I read that the older child was adopted as well.

It sounds as if the second adoption was pretty recent.  Some comments said that maybe he was adjusting to having a second child and went about his normal routine with the older one.

I'm just stating some more facts and other people's opinions, not caping for him.


----------



## Miss_Luna (May 28, 2018)

So, the entire ride back the one-year-old didn't make a sound? My nephew is one and makes hella noise. Also, the older one wasn't playing with the baby? He didn't hear the baby make any noises when he got out of the car? Aren't most young kids loud when they are left alone? 
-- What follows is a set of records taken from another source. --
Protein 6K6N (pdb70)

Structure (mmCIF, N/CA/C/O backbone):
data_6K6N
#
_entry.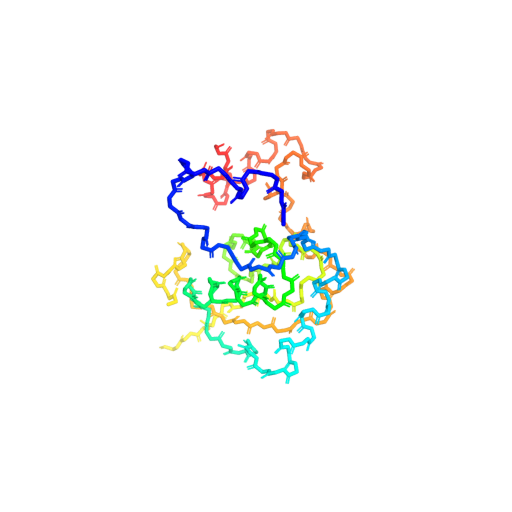id   6K6N
#
_cell.length_a   72.531
_cell.length_b   72.531
_cell.length_c   111.087
_cell.angle_alpha   90.000
_cell.angle_beta   90.000
_cell.angle_gamma   120.000
#
_symmetry.space_group_name_H-M   'P 65 2 2'
#
loop_
_entity.id
_entity.type
_entity.pdbx_description
1 polymer 'Protein Nef'
2 water water
#
loop_
_atom_site.group_PDB
_atom_site.id
_atom_site.type_symbol
_atom_site.label_atom_id
_atom_site.label_alt_id
_atom_site.label_comp_id
_atom_site.label_asym_id
_atom_site.label_entity_id
_atom_site.label_seq_id
_atom_site.pdbx_PDB_ins_code
_atom_site.Cartn_x
_atom_site.Cartn_y
_atom_site.Cartn_z
_atom_site.occupancy
_atom_site.B_iso_or_equiv
_atom_site.auth_seq_id
_atom_site.auth_comp_id
_atom_site.auth_asym_id
_atom_site.auth_atom_id
_atom_site.pdbx_PDB_model_num
ATOM 1 N N . GLY A 1 1 ? 27.85800 8.22500 9.27100 1.000 42.04188 88 GLY A N 1
ATOM 2 C CA . GLY A 1 1 ? 28.29500 9.55400 9.65600 1.000 41.89186 88 GLY A CA 1
ATOM 3 C C . GLY A 1 1 ? 29.30400 9.54700 10.78900 1.000 41.14441 88 GLY A C 1
ATOM 4 O O . GLY A 1 1 ? 29.87300 8.50100 11.10200 1.000 41.85502 88 GLY A O 1
ATOM 5 N N . PRO A 1 2 ? 29.51700 10.71000 11.40900 1.000 41.18915 89 PRO A N 1
ATOM 6 C CA . PRO A 1 2 ? 30.50400 10.80300 12.49200 1.000 39.43631 89 PRO A CA 1
ATOM 7 C C . PRO A 1 2 ? 30.14500 9.89000 13.65600 1.000 38.38355 89 PRO A C 1
ATOM 8 O O . PRO A 1 2 ? 28.97600 9.58500 13.89700 1.000 37.54134 89 PRO A O 1
ATOM 12 N N . ILE A 1 3 ? 31.17500 9.46800 14.39600 1.000 37.74137 90 ILE A N 1
ATOM 13 C CA . ILE A 1 3 ? 30.99300 8.47300 15.44700 1.000 37.58609 90 ILE A CA 1
ATOM 14 C C . ILE A 1 3 ? 30.02900 8.94600 16.52700 1.000 40.59697 90 ILE A C 1
ATOM 15 O O . ILE A 1 3 ? 29.45600 8.12000 17.24500 1.000 42.59458 90 ILE A O 1
ATOM 20 N N . ASP A 1 4 ? 29.81700 10.26000 16.65100 1.000 41.51024 91 ASP A N 1
ATOM 21 C CA . ASP A 1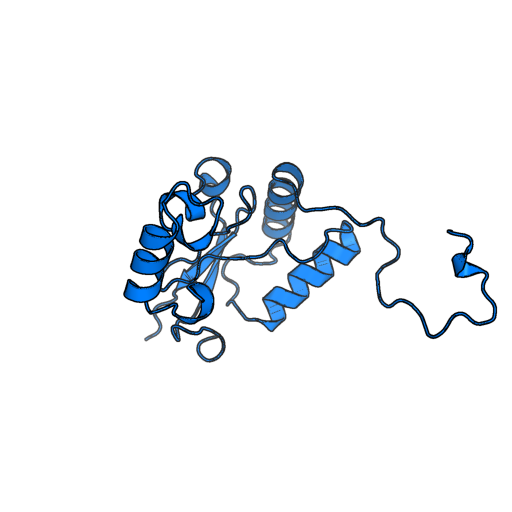 4 ? 28.82200 10.75900 17.59700 1.000 45.73443 91 ASP A CA 1
ATOM 22 C C . ASP A 1 4 ? 27.43400 10.20700 17.29800 1.000 48.36633 91 ASP A C 1
ATOM 23 O O . ASP A 1 4 ? 26.62500 10.03400 18.21500 1.000 49.97178 91 ASP A O 1
ATOM 28 N N . GLU A 1 5 ? 27.14200 9.92300 16.02800 1.000 48.33474 92 GLU A N 1
ATOM 29 C CA . GLU A 1 5 ? 25.84900 9.36600 15.64800 1.000 49.09536 92 GLU A CA 1
ATOM 30 C C . GLU A 1 5 ? 25.57300 8.00900 16.27800 1.000 45.34754 92 GLU A C 1
ATOM 31 O O . GLU A 1 5 ? 24.41400 7.57900 16.28600 1.000 45.11594 92 GLU A O 1
ATOM 37 N N . GLU A 1 6 ? 26.58900 7.33000 16.80700 1.000 41.51550 93 GLU A N 1
ATOM 38 C CA . GLU A 1 6 ? 26.41400 6.02100 17.41700 1.000 42.10505 93 GLU A CA 1
ATOM 39 C C . GLU A 1 6 ? 26.33500 6.08900 18.93500 1.000 40.53381 93 GLU A C 1
ATOM 40 O O . GLU A 1 6 ? 26.29100 5.04300 19.59000 1.000 42.16821 93 GLU A O 1
ATOM 46 N N . ASP A 1 7 ? 26.31900 7.29100 19.50500 1.000 34.41728 94 ASP A N 1
ATOM 47 C CA . ASP A 1 7 ? 26.14900 7.44300 20.94200 1.000 33.04870 94 ASP A CA 1
ATOM 48 C C . ASP A 1 7 ? 24.74300 6.99800 21.33100 1.000 33.68825 94 ASP A C 1
ATOM 49 O O . ASP A 1 7 ? 23.75300 7.57400 20.86900 1.000 31.73012 94 ASP A O 1
ATOM 54 N N . ASP A 1 8 ? 24.65400 5.96400 22.16900 1.000 34.51730 95 ASP A N 1
ATOM 55 C CA . ASP A 1 8 ? 23.34900 5.51500 22.64000 1.000 37.01233 95 ASP A CA 1
ATOM 56 C C . ASP A 1 8 ? 22.68600 6.54300 23.54400 1.000 34.46466 95 ASP A C 1
ATOM 57 O O . ASP A 1 8 ? 21.45900 6.52700 23.68900 1.000 32.61444 95 ASP A O 1
ATOM 62 N N . ASP A 1 9 ? 23.47300 7.43100 24.15000 1.000 30.64315 96 ASP A N 1
ATOM 63 C CA . ASP A 1 9 ? 22.97300 8.51100 24.98600 1.000 36.76493 96 ASP A CA 1
ATOM 64 C C . ASP A 1 9 ? 22.75400 9.79700 24.20800 1.000 35.78850 96 ASP A C 1
ATOM 65 O O . ASP A 1 9 ? 22.55000 10.84900 24.82100 1.000 27.89808 96 ASP A O 1
ATOM 70 N N . LEU A 1 10 ? 22.81200 9.74600 22.87900 1.000 29.20877 97 LEU A N 1
ATOM 71 C CA . LEU A 1 10 ? 22.57100 10.94300 22.08500 1.000 28.75082 97 LEU A CA 1
ATOM 72 C C . LEU A 1 10 ? 21.15500 11.45300 22.32600 1.000 33.87248 97 LEU A C 1
ATOM 73 O O . LEU A 1 10 ? 20.18700 10.68900 22.28500 1.000 27.72438 97 LEU A O 1
ATOM 78 N N . VAL A 1 11 ? 21.03700 12.75300 22.56900 1.000 30.49576 98 VAL A N 1
ATOM 79 C CA . VAL A 1 11 ? 19.78400 13.36200 22.99700 1.000 29.20087 98 VAL A CA 1
ATOM 80 C C . VAL A 1 11 ? 19.14500 14.07600 21.81200 1.000 27.54014 98 VAL A C 1
ATOM 81 O O . VAL A 1 11 ? 19.79200 14.88800 21.13900 1.000 27.03482 98 VAL A O 1
ATOM 85 N N . GLY A 1 12 ? 17.87400 13.76400 21.55100 1.000 26.53213 99 GLY A N 1
ATOM 86 C CA . GLY A 1 12 ? 17.12300 14.43700 20.51400 1.000 28.61659 99 GLY A CA 1
ATOM 87 C C . GLY A 1 12 ? 17.46800 13.95300 19.11700 1.000 33.63561 99 GLY A C 1
ATOM 88 O O . GLY A 1 12 ? 18.08300 12.90200 18.91200 1.000 27.75333 99 GLY A O 1
ATOM 89 N N . VAL A 1 13 ? 17.05100 14.74800 18.13600 1.000 31.38271 100 VAL A N 1
ATOM 90 C CA . VAL A 1 13 ? 17.35800 14.47600 16.73500 1.000 38.50462 100 VAL A CA 1
ATOM 91 C C . VAL A 1 13 ? 17.54300 15.80700 16.01300 1.000 40.59960 100 VAL A C 1
ATOM 92 O O . VAL A 1 13 ? 16.84300 16.78600 16.29400 1.000 36.49122 100 VAL A O 1
ATOM 96 N N . SER A 1 14 ? 18.50500 15.84400 15.09400 1.000 41.18652 101 SER A N 1
ATOM 97 C CA . SER A 1 14 ? 18.81200 17.07500 14.37500 1.000 41.77869 101 SER A CA 1
ATOM 98 C C . SER A 1 14 ? 17.71900 17.38700 13.36000 1.000 41.88923 101 SER A C 1
ATOM 99 O O . SER A 1 14 ? 17.29200 16.51100 12.60200 1.000 40.94438 101 SER A O 1
ATOM 102 N N . VAL A 1 15 ? 17.27100 18.64300 13.34400 1.000 40.51275 102 VAL A N 1
ATOM 103 C CA . VAL A 1 15 ? 16.23700 19.09100 12.41700 1.000 43.97369 102 VAL A CA 1
ATOM 104 C C . VAL A 1 15 ? 16.89600 19.67100 11.17300 1.000 47.99523 102 VAL A C 1
ATOM 105 O O . VAL A 1 15 ? 16.22100 20.22100 10.29500 1.000 48.55056 102 VAL A O 1
ATOM 109 N N . ARG A 1 16 ? 18.21700 19.55600 11.09400 1.000 47.29514 103 ARG A N 1
ATOM 110 C CA . ARG A 1 16 ? 18.94800 20.02700 9.92800 1.000 48.82954 103 ARG A CA 1
ATOM 111 C C . ARG A 1 16 ? 18.78500 19.03900 8.77500 1.000 52.93529 103 ARG A C 1
ATOM 112 O O . ARG A 1 16 ? 18.87100 17.82600 8.98200 1.000 53.38008 103 ARG A O 1
ATOM 120 N N . PRO A 1 17 ? 18.53500 19.52800 7.55900 1.000 46.93721 104 PRO A N 1
ATOM 121 C CA . PRO A 1 17 ? 18.46300 18.62400 6.40600 1.000 49.76386 104 PRO A CA 1
ATOM 122 C C . PRO A 1 17 ? 19.77700 17.87900 6.21500 1.000 53.84067 104 PRO A C 1
ATOM 123 O O . PRO A 1 17 ? 20.86000 18.42500 6.43900 1.000 54.96448 104 PRO A O 1
ATOM 127 N N . LYS A 1 18 ? 19.67500 16.61900 5.79300 1.000 57.50689 105 LYS A N 1
ATOM 128 C CA . LYS A 1 18 ? 20.85800 15.78900 5.56700 1.000 62.87859 105 LYS A CA 1
ATOM 129 C C . LYS A 1 18 ? 21.53200 16.18000 4.24900 1.000 64.35772 105 LYS A C 1
ATOM 130 O O . LYS A 1 18 ? 21.61400 15.41400 3.28900 1.000 67.69496 105 LYS A O 1
ATOM 136 N N . VAL A 1 19 ? 22.01200 17.42000 4.22100 1.000 61.30735 106 VAL A N 1
ATOM 137 C CA . VAL A 1 19 ? 22.81600 17.94000 3.12100 1.000 58.67019 106 VAL A CA 1
ATOM 138 C C . VAL A 1 19 ? 24.11500 18.46400 3.72300 1.000 58.24646 106 VAL A C 1
ATOM 139 O O . VAL A 1 19 ? 24.11900 18.91600 4.87800 1.000 59.22289 106 VAL A O 1
ATOM 143 N N . PRO A 1 20 ? 25.23400 18.40700 3.00600 1.000 56.28306 107 PRO A N 1
ATOM 144 C CA . PRO A 1 20 ? 26.46000 19.03500 3.52000 1.000 51.72989 107 PRO A CA 1
ATOM 145 C C . PRO A 1 20 ? 26.33900 20.55200 3.46500 1.000 45.45545 107 PRO A C 1
ATOM 146 O O . PRO A 1 20 ? 25.99100 21.12400 2.43000 1.000 44.87380 107 PRO A O 1
ATOM 150 N N . LEU A 1 21 ? 26.61900 21.20000 4.59300 1.000 39.93110 108 LEU A N 1
ATOM 151 C CA . LEU A 1 21 ? 26.43300 22.64000 4.70400 1.000 37.40975 108 LEU A CA 1
ATOM 152 C C . LEU A 1 21 ? 27.53900 23.38900 3.97500 1.000 37.28605 108 LEU A C 1
ATOM 153 O O . LEU A 1 21 ? 28.69300 22.95300 3.94500 1.000 36.10170 108 LEU A O 1
ATOM 158 N N . ARG A 1 22 ? 27.17800 24.52700 3.38500 1.000 31.28533 109 ARG A N 1
ATOM 159 C CA . ARG A 1 22 ? 28.14800 25.36800 2.70100 1.000 33.13292 109 ARG A CA 1
ATOM 160 C C . ARG A 1 22 ? 27.69800 26.81800 2.79000 1.000 32.14070 109 ARG A C 1
ATOM 161 O O . ARG A 1 22 ? 26.51300 27.11500 2.95900 1.000 30.87739 109 ARG A O 1
ATOM 169 N N . THR A 1 23 ? 28.66700 27.71900 2.67200 1.000 33.60140 110 THR A N 1
ATOM 170 C CA . THR A 1 23 ? 28.41400 29.15000 2.74000 1.000 36.93338 110 THR A CA 1
ATOM 171 C C . THR A 1 23 ? 28.06200 29.68200 1.35700 1.000 32.20123 110 THR A C 1
ATOM 172 O O . THR A 1 23 ? 28.61300 29.23500 0.34600 1.000 31.14058 110 THR A O 1
ATOM 176 N N . MET A 1 24 ? 27.12100 30.62200 1.31600 1.000 31.24585 111 MET A N 1
ATOM 177 C CA . MET A 1 24 ? 26.73000 31.24100 0.05900 1.000 29.09823 111 MET A CA 1
ATOM 178 C C . MET A 1 24 ? 27.89300 32.02500 -0.53100 1.000 30.92213 111 MET A C 1
ATOM 179 O O . MET A 1 24 ? 28.35300 33.00900 0.05400 1.000 36.53596 111 MET A O 1
ATOM 184 N N . SER A 1 25 ? 28.37100 31.58400 -1.68700 1.000 27.75070 112 SER A N 1
ATOM 185 C CA . SER A 1 25 ? 29.39700 32.29800 -2.42800 1.000 27.70595 112 SER A CA 1
ATOM 186 C C . SER A 1 25 ? 28.74800 33.17200 -3.49300 1.000 25.06880 112 SER A C 1
ATOM 187 O O . SER A 1 25 ? 27.55100 33.07000 -3.77000 1.000 24.98194 112 SER A O 1
ATOM 190 N N . TYR A 1 26 ? 29.55800 34.05300 -4.08800 1.000 28.38235 113 TYR A N 1
ATOM 191 C CA . TYR A 1 26 ? 29.07800 34.83700 -5.22200 1.000 26.78742 113 TYR A CA 1
ATOM 192 C C . TYR A 1 26 ? 28.54100 33.92600 -6.32000 1.000 26.25052 113 TYR A C 1
ATOM 193 O O . TYR A 1 26 ? 27.48100 34.19300 -6.89800 1.000 25.50043 113 TYR A O 1
ATOM 202 N N . LYS A 1 27 ? 29.24000 32.86400 -6.61600 1.000 26.97165 114 LYS A N 1
ATOM 203 C CA . LYS A 1 27 ? 28.83800 31.91900 -7.61700 1.000 30.59051 114 LYS A CA 1
ATOM 204 C C . LYS A 1 27 ? 27.49500 31.28600 -7.32500 1.000 30.26679 114 LYS A C 1
ATOM 205 O O . LYS A 1 27 ? 26.63200 31.27600 -8.14200 1.000 25.17407 114 LYS A O 1
ATOM 211 N N . LEU A 1 28 ? 27.35500 30.75900 -6.12200 1.000 27.37697 115 LEU A N 1
ATOM 212 C CA . LEU A 1 28 ? 26.09100 30.15400 -5.71700 1.000 26.70320 115 LEU A CA 1
ATOM 213 C C . LEU A 1 28 ? 24.97200 31.18300 -5.70600 1.000 24.37924 115 LEU A C 1
ATOM 214 O O . LEU A 1 28 ? 23.83400 30.87800 -6.08000 1.000 24.33976 115 LEU A O 1
ATOM 219 N N . ALA A 1 29 ? 25.27900 32.41100 -5.28100 1.000 23.64494 116 ALA A N 1
ATOM 220 C CA . ALA A 1 29 ? 24.26200 33.45400 -5.23700 1.000 23.97393 116 ALA A CA 1
ATOM 221 C C . ALA A 1 29 ? 23.77000 33.80200 -6.63600 1.000 20.79460 116 ALA A C 1
ATOM 222 O O . ALA A 1 29 ? 22.57100 34.02400 -6.84200 1.000 22.62903 116 ALA A O 1
ATOM 224 N N . ILE A 1 30 ? 24.68200 33.84800 -7.61000 1.000 24.68717 117 ILE A N 1
ATOM 225 C CA . ILE A 1 30 ? 24.28200 34.07600 -8.99700 1.000 23.39228 117 ILE A CA 1
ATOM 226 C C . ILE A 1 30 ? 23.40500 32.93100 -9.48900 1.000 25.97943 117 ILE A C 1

He got his bags, waited for an Uber, and didn't think to check if he did everything?

So the mom lied about going to pick the 5 year-old up? Something is shady and I'm over all of these kinds of people.


----------



## RossBoss (May 28, 2018)

Philippians413 said:


> Update: DCS determined that Barker did not stop at the child's daycare Wednesday morning.
> 
> He or his wife, Jenny Barker, would typically take Katera and her five-year-old sister to a daycare facility on Chapel Avenue. From there, the five-year-old would ride a shuttle to her elementary school.
> 
> ...



I'm always suspicious of non-Blacks who ONLY adopt Black children, but I understand Black children languish in foster care longer than others so I can't really say too much about it. I still feel he should be charged with something even if it was truly an honest mistake.


----------



## Farida (May 28, 2018)

Philippians413 said:


> Update: DCS determined that Barker did not stop at the child's daycare Wednesday morning.
> 
> He or his wife, Jenny Barker, would typically take Katera and her five-year-old sister to a daycare facility on Chapel Avenue. From there, the five-year-old would ride a shuttle to her elementary school.
> 
> ...


Ok. So a change in routine which is typical in these types of cases. I always said this would never happen to me but I read a super scary article about why it happens and why they typically don’t prosecute parents for it.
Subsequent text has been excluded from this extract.